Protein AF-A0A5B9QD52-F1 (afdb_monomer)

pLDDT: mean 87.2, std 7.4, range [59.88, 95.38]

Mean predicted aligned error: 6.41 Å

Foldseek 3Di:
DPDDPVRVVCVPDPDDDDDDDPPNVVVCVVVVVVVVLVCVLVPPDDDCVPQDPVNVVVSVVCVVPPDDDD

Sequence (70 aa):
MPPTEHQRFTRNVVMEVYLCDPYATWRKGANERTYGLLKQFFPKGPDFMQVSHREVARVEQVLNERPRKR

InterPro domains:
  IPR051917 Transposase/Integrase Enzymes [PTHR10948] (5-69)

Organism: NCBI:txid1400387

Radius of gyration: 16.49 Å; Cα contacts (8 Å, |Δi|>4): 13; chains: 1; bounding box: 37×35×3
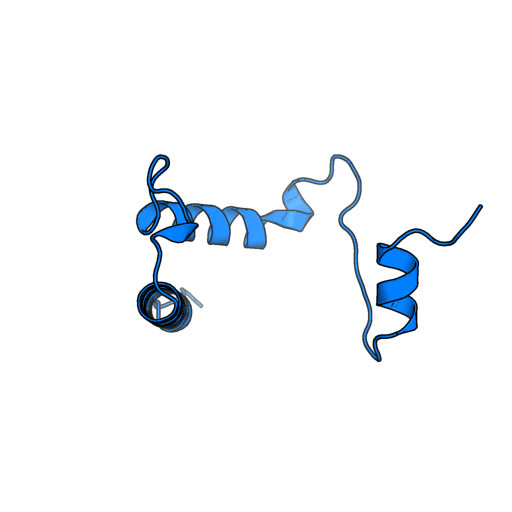3 Å

Solvent-accessible surface area (backbone atoms only — not comparable to full-atom values): 4683 Å² total; per-residue (Å²): 132,82,79,51,71,68,58,52,50,48,73,74,45,100,60,94,80,87,81,76,5
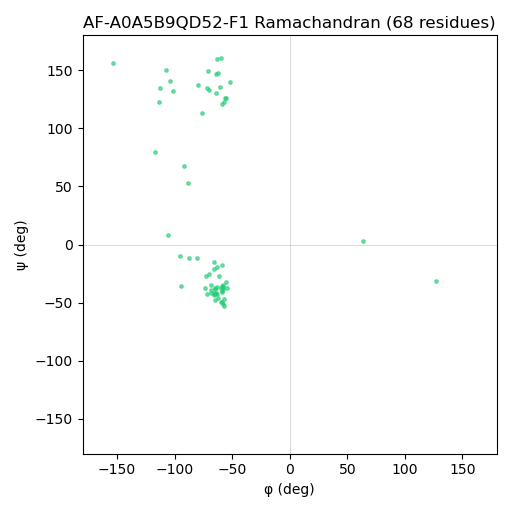9,87,92,43,65,75,80,41,48,68,58,53,53,52,52,57,54,50,41,75,79,54,54,94,82,71,60,70,86,74,58,48,72,68,56,52,53,52,52,51,49,55,63,70,70,48,88,71,90,126

Secondary structure (DSSP, 8-state):
-PPPHHHHHHHHSSS----PPTT-GGGGHHHHHHHHHHHHHS-SSS-GGGS-HHHHHHHHHHHHHSPPP-

Structure (mmCIF, N/CA/C/O backbone):
data_AF-A0A5B9QD52-F1
#
_entry.id   AF-A0A5B9QD52-F1
#
loop_
_atom_site.group_PDB
_atom_site.id
_atom_site.type_symbol
_atom_site.label_atom_id
_atom_site.label_alt_id
_atom_site.label_comp_id
_atom_site.label_asym_id
_atom_site.label_entity_id
_atom_site.label_seq_id
_atom_site.pdbx_PDB_ins_code
_atom_site.Cartn_x
_atom_site.Cartn_y
_atom_site.Cartn_z
_atom_site.occupancy
_atom_site.B_iso_or_equiv
_atom_site.auth_seq_id
_atom_site.auth_comp_id
_atom_site.auth_asym_id
_atom_site.auth_atom_id
_atom_site.pdbx_PDB_model_num
ATOM 1 N N . MET A 1 1 ? 22.177 -22.435 -7.803 1.00 68.88 1 MET A N 1
ATOM 2 C CA . MET A 1 1 ? 21.412 -21.677 -6.787 1.00 68.88 1 MET A CA 1
ATOM 3 C C . MET A 1 1 ? 19.971 -22.160 -6.794 1.00 68.88 1 MET A C 1
ATOM 5 O O . MET A 1 1 ? 19.456 -22.379 -7.887 1.00 68.88 1 MET A O 1
ATOM 9 N N . PRO A 1 2 ? 19.327 -22.343 -5.630 1.00 80.06 2 PRO A N 1
ATOM 10 C CA . PRO A 1 2 ? 17.888 -22.580 -5.585 1.00 80.06 2 PRO A CA 1
ATOM 11 C C . PRO A 1 2 ? 17.135 -21.369 -6.163 1.00 80.06 2 PRO A C 1
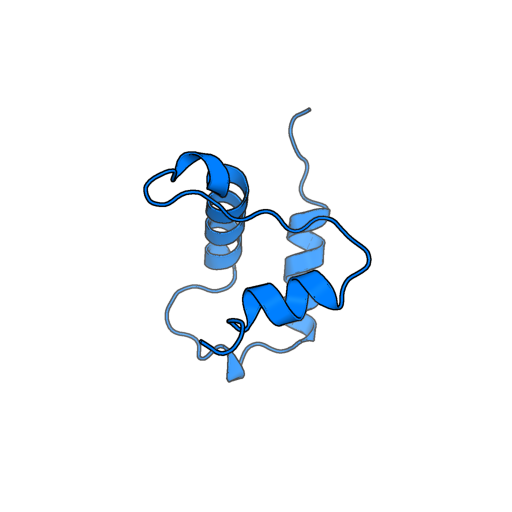ATOM 13 O O . PRO A 1 2 ? 17.618 -20.241 -6.028 1.00 80.06 2 PRO A O 1
ATOM 16 N N . PRO A 1 3 ? 15.974 -21.578 -6.810 1.00 80.50 3 PRO A N 1
ATOM 17 C CA . PRO A 1 3 ? 15.146 -20.471 -7.259 1.00 80.50 3 PRO A CA 1
ATOM 18 C C . PRO A 1 3 ? 14.726 -19.636 -6.051 1.00 80.50 3 PRO A C 1
ATOM 20 O O . PRO A 1 3 ? 14.334 -20.184 -5.016 1.00 80.50 3 PRO A O 1
ATOM 23 N N . THR A 1 4 ? 14.817 -18.319 -6.203 1.00 89.12 4 THR A N 1
ATOM 24 C CA . THR A 1 4 ? 14.330 -17.364 -5.200 1.00 89.12 4 THR A CA 1
ATOM 25 C C . THR A 1 4 ? 12.813 -17.493 -5.034 1.00 89.12 4 THR A C 1
ATOM 27 O O . THR A 1 4 ? 12.122 -17.978 -5.933 1.00 89.12 4 THR A O 1
ATOM 30 N N . GLU A 1 5 ? 12.265 -17.030 -3.911 1.00 87.81 5 GLU A N 1
ATOM 31 C CA . GLU A 1 5 ? 10.825 -17.154 -3.634 1.00 87.81 5 GLU A CA 1
ATOM 32 C C . GLU A 1 5 ? 9.945 -16.490 -4.705 1.00 87.81 5 GLU A C 1
ATOM 34 O O . GLU A 1 5 ? 8.933 -17.065 -5.104 1.00 87.81 5 GLU A O 1
ATOM 39 N N . HIS A 1 6 ? 10.361 -15.350 -5.276 1.00 86.44 6 HIS A N 1
ATOM 40 C CA . HIS A 1 6 ? 9.605 -14.729 -6.371 1.00 86.44 6 HIS A CA 1
ATOM 41 C C . HIS A 1 6 ? 9.593 -15.608 -7.632 1.00 86.44 6 HIS A C 1
ATOM 43 O O . HIS A 1 6 ? 8.567 -15.714 -8.290 1.00 86.44 6 HIS A O 1
ATOM 49 N N . GLN A 1 7 ? 10.696 -16.300 -7.945 1.00 87.69 7 GLN A N 1
ATOM 50 C CA . GLN A 1 7 ? 10.755 -17.224 -9.083 1.00 87.69 7 GLN A CA 1
ATOM 51 C C . GLN A 1 7 ? 9.877 -18.456 -8.859 1.00 87.69 7 GLN A C 1
ATOM 53 O O . GLN A 1 7 ? 9.287 -18.965 -9.811 1.00 87.69 7 GLN A O 1
ATOM 58 N N . ARG A 1 8 ? 9.780 -18.940 -7.613 1.00 90.44 8 ARG A N 1
ATOM 59 C CA . ARG A 1 8 ? 8.854 -20.021 -7.246 1.00 90.44 8 ARG A CA 1
ATOM 60 C C . ARG A 1 8 ? 7.406 -19.575 -7.420 1.00 90.44 8 ARG A C 1
ATOM 62 O O . ARG A 1 8 ? 6.639 -20.278 -8.065 1.00 90.44 8 ARG A O 1
ATOM 69 N N . PHE A 1 9 ? 7.062 -18.393 -6.911 1.00 89.81 9 PHE A N 1
ATOM 70 C CA . PHE A 1 9 ? 5.732 -17.808 -7.058 1.00 89.81 9 PHE A CA 1
ATOM 71 C C . PHE A 1 9 ? 5.339 -17.644 -8.530 1.00 89.81 9 PHE A C 1
ATOM 73 O O . PHE A 1 9 ? 4.304 -18.162 -8.936 1.00 89.81 9 PHE A O 1
ATOM 80 N N . THR A 1 10 ? 6.194 -17.019 -9.349 1.00 91.31 10 THR A N 1
ATOM 81 C CA . THR A 1 10 ? 5.920 -16.792 -10.778 1.00 91.31 10 THR A CA 1
ATOM 82 C C . THR A 1 10 ? 5.678 -18.091 -11.544 1.00 91.31 10 THR A C 1
ATOM 84 O O . THR A 1 10 ? 4.834 -18.122 -12.429 1.00 91.31 10 THR A O 1
ATOM 87 N N . ARG A 1 11 ? 6.377 -19.182 -11.204 1.00 91.50 11 ARG A N 1
ATOM 88 C CA . ARG A 1 11 ? 6.163 -20.492 -11.846 1.00 91.50 11 ARG A CA 1
ATOM 89 C C . ARG A 1 11 ? 4.827 -21.141 -11.482 1.00 91.50 11 ARG A C 1
ATOM 91 O O . ARG A 1 11 ? 4.347 -21.970 -12.245 1.00 91.50 11 ARG A O 1
ATOM 98 N N . ASN A 1 12 ? 4.262 -20.796 -10.328 1.00 93.75 12 ASN A N 1
ATOM 99 C CA . ASN A 1 12 ? 3.061 -21.432 -9.789 1.00 93.75 12 ASN A CA 1
ATOM 100 C C . ASN A 1 12 ? 1.768 -20.682 -10.140 1.00 93.75 12 ASN A C 1
ATOM 102 O O . ASN A 1 12 ? 0.682 -21.203 -9.893 1.00 93.75 12 ASN A O 1
ATOM 106 N N . VAL A 1 13 ? 1.863 -19.469 -10.688 1.00 92.50 13 VAL A N 1
ATOM 107 C CA . VAL A 1 13 ? 0.701 -18.660 -11.066 1.00 92.50 13 VAL A CA 1
ATOM 108 C C . VAL A 1 13 ? 0.492 -18.675 -12.576 1.00 92.50 13 VAL A C 1
ATOM 110 O O . VAL A 1 13 ? 1.437 -18.581 -13.352 1.00 92.50 13 VAL A O 1
ATOM 113 N N . VAL A 1 14 ? -0.768 -18.746 -13.006 1.00 93.69 14 VAL A N 1
ATOM 114 C CA . VAL A 1 14 ? -1.149 -18.659 -14.426 1.00 93.69 14 VAL A CA 1
ATOM 115 C C . VAL A 1 14 ? -1.367 -17.188 -14.806 1.00 93.69 14 VAL A C 1
ATOM 117 O O . VAL A 1 14 ? -2.439 -16.794 -15.255 1.00 93.69 14 VAL A O 1
ATOM 120 N N . MET A 1 15 ? -0.376 -16.339 -14.526 1.00 93.25 15 MET A N 1
ATOM 121 C CA . MET A 1 15 ? -0.404 -14.910 -14.850 1.00 93.25 15 MET A CA 1
ATOM 122 C C . MET A 1 15 ? 1.010 -14.356 -15.023 1.00 93.25 15 MET A C 1
ATOM 124 O O . MET A 1 15 ? 1.972 -14.882 -14.461 1.00 93.25 15 MET A O 1
ATOM 128 N N . GLU A 1 16 ? 1.133 -13.265 -15.773 1.00 90.62 16 GLU A N 1
ATOM 129 C CA . GLU A 1 16 ? 2.402 -12.558 -15.918 1.00 90.62 16 GLU A CA 1
ATOM 130 C C . GLU A 1 16 ? 2.766 -11.824 -14.622 1.00 90.62 16 GLU A C 1
ATOM 132 O O . GLU A 1 16 ? 1.942 -11.141 -14.010 1.00 90.62 16 GLU A O 1
ATOM 137 N N . VAL A 1 17 ? 4.025 -11.955 -14.205 1.00 90.38 17 VAL A N 1
ATOM 138 C CA . VAL A 1 17 ? 4.559 -11.299 -13.008 1.00 90.38 17 VAL A CA 1
ATOM 139 C C . VAL A 1 17 ? 5.605 -10.281 -13.431 1.00 90.38 17 VAL A C 1
ATOM 141 O O . VAL A 1 17 ? 6.609 -10.631 -14.049 1.00 90.38 17 VAL A O 1
ATOM 144 N N . TYR A 1 18 ? 5.397 -9.023 -13.046 1.00 87.62 18 TYR A N 1
ATOM 145 C CA . TYR A 1 18 ? 6.305 -7.922 -13.350 1.00 87.62 18 TYR A CA 1
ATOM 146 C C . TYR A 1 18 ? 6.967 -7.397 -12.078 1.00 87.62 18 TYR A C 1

··········

## EXERCISE REQUIREMENTS
Above are some records. Reproduce the lines from the one with "ATOM 9 N N ." down to the one with "ATOM 13 O O", keeping both, and leave every picture out.

## EXERCISE SOLUTION
ATOM 9 N N . PRO A 1 2 ? 19.327 -22.343 -5.630 1.00 80.06 2 PRO A N 1
ATOM 10 C CA . PRO A 1 2 ? 17.888 -22.580 -5.585 1.00 80.06 2 PRO A CA 1
ATOM 11 C C . PRO A 1 2 ? 17.135 -21.369 -6.163 1.00 80.06 2 PRO A C 1
ATOM 13 O O . PRO A 1 2 ? 17.618 -20.241 -6.028 1.00 80.06 2 PRO A O 1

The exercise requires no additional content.